* The data *
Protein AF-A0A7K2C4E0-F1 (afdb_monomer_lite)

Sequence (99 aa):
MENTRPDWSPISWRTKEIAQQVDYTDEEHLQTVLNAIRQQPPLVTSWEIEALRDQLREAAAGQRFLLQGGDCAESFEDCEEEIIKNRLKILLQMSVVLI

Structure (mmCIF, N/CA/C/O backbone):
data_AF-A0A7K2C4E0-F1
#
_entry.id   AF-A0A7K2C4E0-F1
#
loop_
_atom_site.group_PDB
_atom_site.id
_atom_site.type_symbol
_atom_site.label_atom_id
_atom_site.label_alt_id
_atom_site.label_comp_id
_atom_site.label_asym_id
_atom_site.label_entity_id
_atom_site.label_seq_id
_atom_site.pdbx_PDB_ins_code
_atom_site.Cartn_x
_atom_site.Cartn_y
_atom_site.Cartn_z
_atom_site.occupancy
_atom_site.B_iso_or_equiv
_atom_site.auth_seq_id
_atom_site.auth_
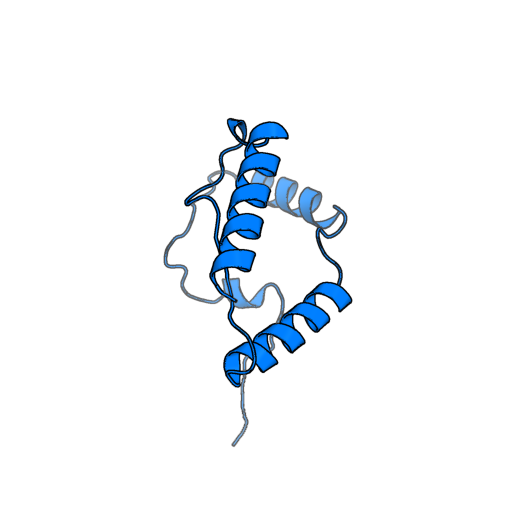comp_id
_atom_site.auth_asym_id
_atom_site.auth_atom_id
_atom_site.pdbx_PDB_model_num
ATOM 1 N N . MET A 1 1 ? -18.642 -30.035 -14.843 1.00 39.34 1 MET A N 1
ATOM 2 C CA . MET A 1 1 ? -18.488 -28.625 -15.252 1.00 39.34 1 MET A CA 1
ATOM 3 C C . MET A 1 1 ? -17.082 -28.226 -14.851 1.00 39.34 1 MET A C 1
ATOM 5 O O . MET A 1 1 ? -16.837 -28.017 -13.670 1.00 39.34 1 MET A O 1
ATOM 9 N N . GLU A 1 2 ? -16.152 -28.291 -15.803 1.00 46.34 2 GLU A N 1
ATOM 10 C CA . GLU A 1 2 ? -14.739 -27.952 -15.609 1.00 46.34 2 GLU A CA 1
ATOM 11 C C . GLU A 1 2 ? -14.650 -26.471 -15.215 1.00 46.34 2 GLU A C 1
ATOM 13 O O . GLU A 1 2 ? -15.082 -25.595 -15.963 1.00 46.34 2 GLU A O 1
ATOM 18 N N . ASN A 1 3 ? -14.168 -26.180 -14.012 1.00 50.12 3 ASN A N 1
ATOM 19 C CA . ASN A 1 3 ? -14.028 -24.818 -13.513 1.00 50.12 3 ASN A CA 1
ATOM 20 C C . ASN A 1 3 ? -12.716 -24.251 -14.077 1.00 50.12 3 ASN A C 1
ATOM 22 O O . ASN A 1 3 ? -11.702 -24.247 -13.386 1.00 50.12 3 ASN A O 1
ATOM 26 N N . THR A 1 4 ? -12.706 -23.840 -15.349 1.00 55.84 4 THR A N 1
ATOM 27 C CA . THR A 1 4 ? -11.527 -23.260 -16.016 1.00 55.84 4 THR A CA 1
ATOM 28 C C . THR A 1 4 ? -11.277 -21.841 -15.508 1.00 55.84 4 THR A C 1
ATOM 30 O O . THR A 1 4 ? -11.461 -20.855 -16.225 1.00 55.84 4 THR A O 1
ATOM 33 N N . ARG A 1 5 ? -10.895 -21.708 -14.235 1.00 64.50 5 ARG A N 1
ATOM 34 C CA . ARG A 1 5 ? -10.235 -20.488 -13.776 1.00 64.50 5 ARG A CA 1
ATOM 35 C C . ARG A 1 5 ? -8.866 -20.473 -14.455 1.00 64.50 5 ARG A C 1
ATOM 37 O O . ARG A 1 5 ? -8.164 -21.473 -14.348 1.00 64.50 5 ARG A O 1
ATOM 44 N N . PRO A 1 6 ? -8.499 -19.407 -15.181 1.00 70.06 6 PRO A N 1
ATOM 45 C CA . PRO A 1 6 ? -7.149 -19.303 -15.715 1.00 70.06 6 PRO A CA 1
ATOM 46 C C . PRO A 1 6 ? -6.151 -19.446 -14.562 1.00 70.06 6 PRO A C 1
ATOM 48 O O . PRO A 1 6 ? -6.377 -18.865 -13.496 1.00 70.06 6 PRO A O 1
ATOM 51 N N . ASP A 1 7 ? -5.087 -20.222 -14.774 1.00 86.94 7 ASP A N 1
ATOM 52 C CA . ASP A 1 7 ? -4.055 -20.439 -13.761 1.00 86.94 7 ASP A CA 1
ATOM 53 C C . ASP A 1 7 ? -3.503 -19.089 -13.299 1.00 86.94 7 ASP A C 1
ATOM 55 O O . ASP A 1 7 ? -2.989 -18.284 -14.085 1.00 86.94 7 ASP A O 1
ATOM 59 N N . TRP A 1 8 ? -3.672 -18.808 -12.007 1.00 92.31 8 TRP A N 1
ATOM 60 C CA . TRP A 1 8 ? -3.206 -17.562 -11.424 1.00 92.31 8 TRP A CA 1
ATOM 61 C C . TRP A 1 8 ? -1.679 -17.564 -11.365 1.00 92.31 8 TRP A C 1
ATOM 63 O O . TRP A 1 8 ? -1.056 -18.521 -10.908 1.00 92.31 8 TRP A O 1
ATOM 73 N N . SER A 1 9 ? -1.076 -16.459 -11.793 1.00 93.88 9 SER A N 1
ATOM 74 C CA . SER A 1 9 ? 0.338 -16.174 -11.569 1.00 93.88 9 SER A CA 1
ATOM 75 C C . SER A 1 9 ? 0.539 -14.664 -11.421 1.00 93.88 9 SER A C 1
ATOM 77 O O . SER A 1 9 ? -0.283 -13.889 -11.917 1.00 93.88 9 SER A O 1
ATOM 79 N N . PRO A 1 10 ? 1.648 -14.196 -10.822 1.00 91.50 10 PRO A N 1
ATOM 80 C CA . PRO A 1 10 ? 1.929 -12.762 -10.701 1.00 91.50 10 PRO A CA 1
ATOM 81 C C . PRO A 1 10 ? 1.960 -11.987 -12.032 1.00 91.50 10 PRO A C 1
ATOM 83 O O . PRO A 1 10 ? 1.894 -10.760 -12.030 1.00 91.50 10 PRO A O 1
ATOM 86 N N . ILE A 1 11 ? 2.053 -12.680 -13.174 1.00 92.31 11 ILE A N 1
ATOM 87 C CA . ILE A 1 11 ? 2.076 -12.083 -14.517 1.00 92.31 11 ILE A CA 1
ATOM 88 C C . ILE A 1 11 ? 0.760 -12.247 -15.292 1.00 92.31 11 ILE A C 1
ATOM 90 O O . ILE A 1 11 ? 0.613 -11.638 -16.351 1.00 92.31 11 ILE A O 1
ATOM 94 N N . SER A 1 12 ? -0.213 -13.023 -14.793 1.00 93.62 12 SER A N 1
ATOM 95 C CA . SER A 1 12 ? -1.439 -13.341 -15.545 1.00 93.62 12 SER A CA 1
ATOM 96 C C . SER A 1 12 ? -2.311 -12.110 -15.826 1.00 93.62 12 SER A C 1
ATOM 98 O O . SER A 1 12 ? -3.085 -12.113 -16.786 1.00 93.62 12 SER A O 1
ATOM 100 N N . TRP A 1 13 ? -2.171 -11.038 -15.036 1.00 92.00 13 TRP A N 1
ATOM 101 C CA . TRP A 1 13 ? -2.887 -9.771 -15.233 1.00 92.00 13 TRP A CA 1
ATOM 102 C C . TRP A 1 13 ? -2.547 -9.087 -16.565 1.00 92.00 13 TRP A C 1
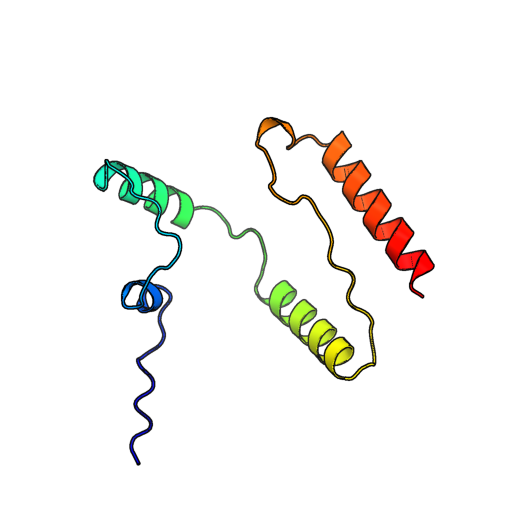
ATOM 104 O O . TRP A 1 13 ? -3.404 -8.411 -17.120 1.00 92.00 13 TRP A O 1
ATOM 114 N N . ARG A 1 14 ? -1.353 -9.323 -17.130 1.00 91.19 14 ARG A N 1
ATOM 115 C CA . ARG A 1 14 ? -0.915 -8.728 -18.409 1.00 91.19 14 ARG A CA 1
ATOM 116 C C . ARG A 1 14 ? -1.749 -9.173 -19.614 1.00 91.19 14 ARG A C 1
ATOM 118 O O . ARG A 1 14 ? -1.657 -8.579 -20.677 1.00 91.19 14 ARG A O 1
ATOM 125 N N . THR A 1 15 ? -2.541 -10.233 -19.456 1.00 91.94 15 THR A N 1
ATOM 126 C CA . THR A 1 15 ? -3.471 -10.726 -20.486 1.00 91.94 15 THR A CA 1
ATOM 127 C C . THR A 1 15 ? -4.833 -10.025 -20.453 1.00 91.94 15 THR A C 1
ATOM 129 O O . THR A 1 15 ? -5.698 -10.325 -21.274 1.00 91.94 15 THR A O 1
ATOM 132 N N . LYS A 1 16 ? -5.064 -9.144 -19.472 1.00 91.81 1
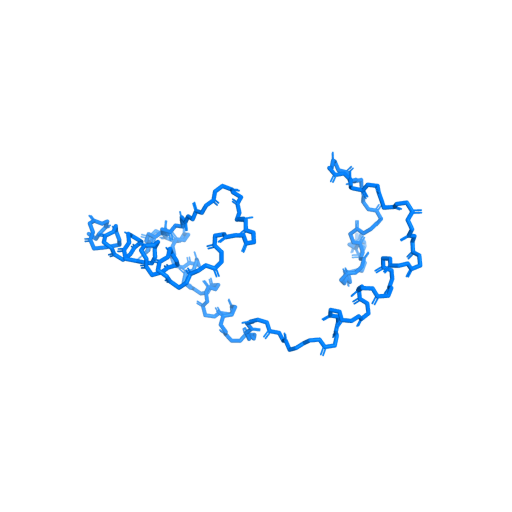6 LYS A N 1
ATOM 133 C CA . LYS A 1 16 ? -6.318 -8.412 -19.277 1.00 91.81 16 LYS A CA 1
ATOM 134 C C . LYS A 1 16 ? -6.217 -7.006 -19.866 1.00 91.81 16 LYS A C 1
ATOM 136 O O . LYS A 1 16 ? -5.124 -6.478 -20.037 1.00 91.81 16 LYS A O 1
ATOM 141 N N . GLU A 1 17 ? -7.369 -6.413 -20.160 1.00 94.06 17 GLU A N 1
ATOM 142 C CA . GLU A 1 17 ? -7.462 -5.033 -20.638 1.00 94.06 17 GLU A CA 1
ATOM 143 C C . GLU A 1 17 ? -6.963 -4.045 -19.569 1.00 94.06 17 GLU A C 1
ATOM 145 O O . GLU A 1 17 ? -7.280 -4.188 -18.385 1.00 94.06 17 GLU A O 1
ATOM 150 N N . ILE A 1 18 ? -6.170 -3.053 -19.986 1.00 93.19 18 ILE A N 1
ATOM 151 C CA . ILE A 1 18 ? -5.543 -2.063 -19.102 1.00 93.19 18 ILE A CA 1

* What is required *
What you return must be the lines above that run from the line with "ATOM 88 C C" to the line with "ATOM 94 N N", inclusive, each copied exactly.

* Answer below *
ATOM 88 C C . ILE A 1 11 ? 0.760 -12.247 -15.292 1.00 92.31 11 ILE A C 1
ATOM 90 O O . ILE A 1 11 ? 0.613 -11.638 -16.351 1.00 92.31 11 ILE A O 1
ATOM 94 N N . SER A 1 12 ? -0.213 -13.023 -14.793 1.00 93.62 12 SER A N 1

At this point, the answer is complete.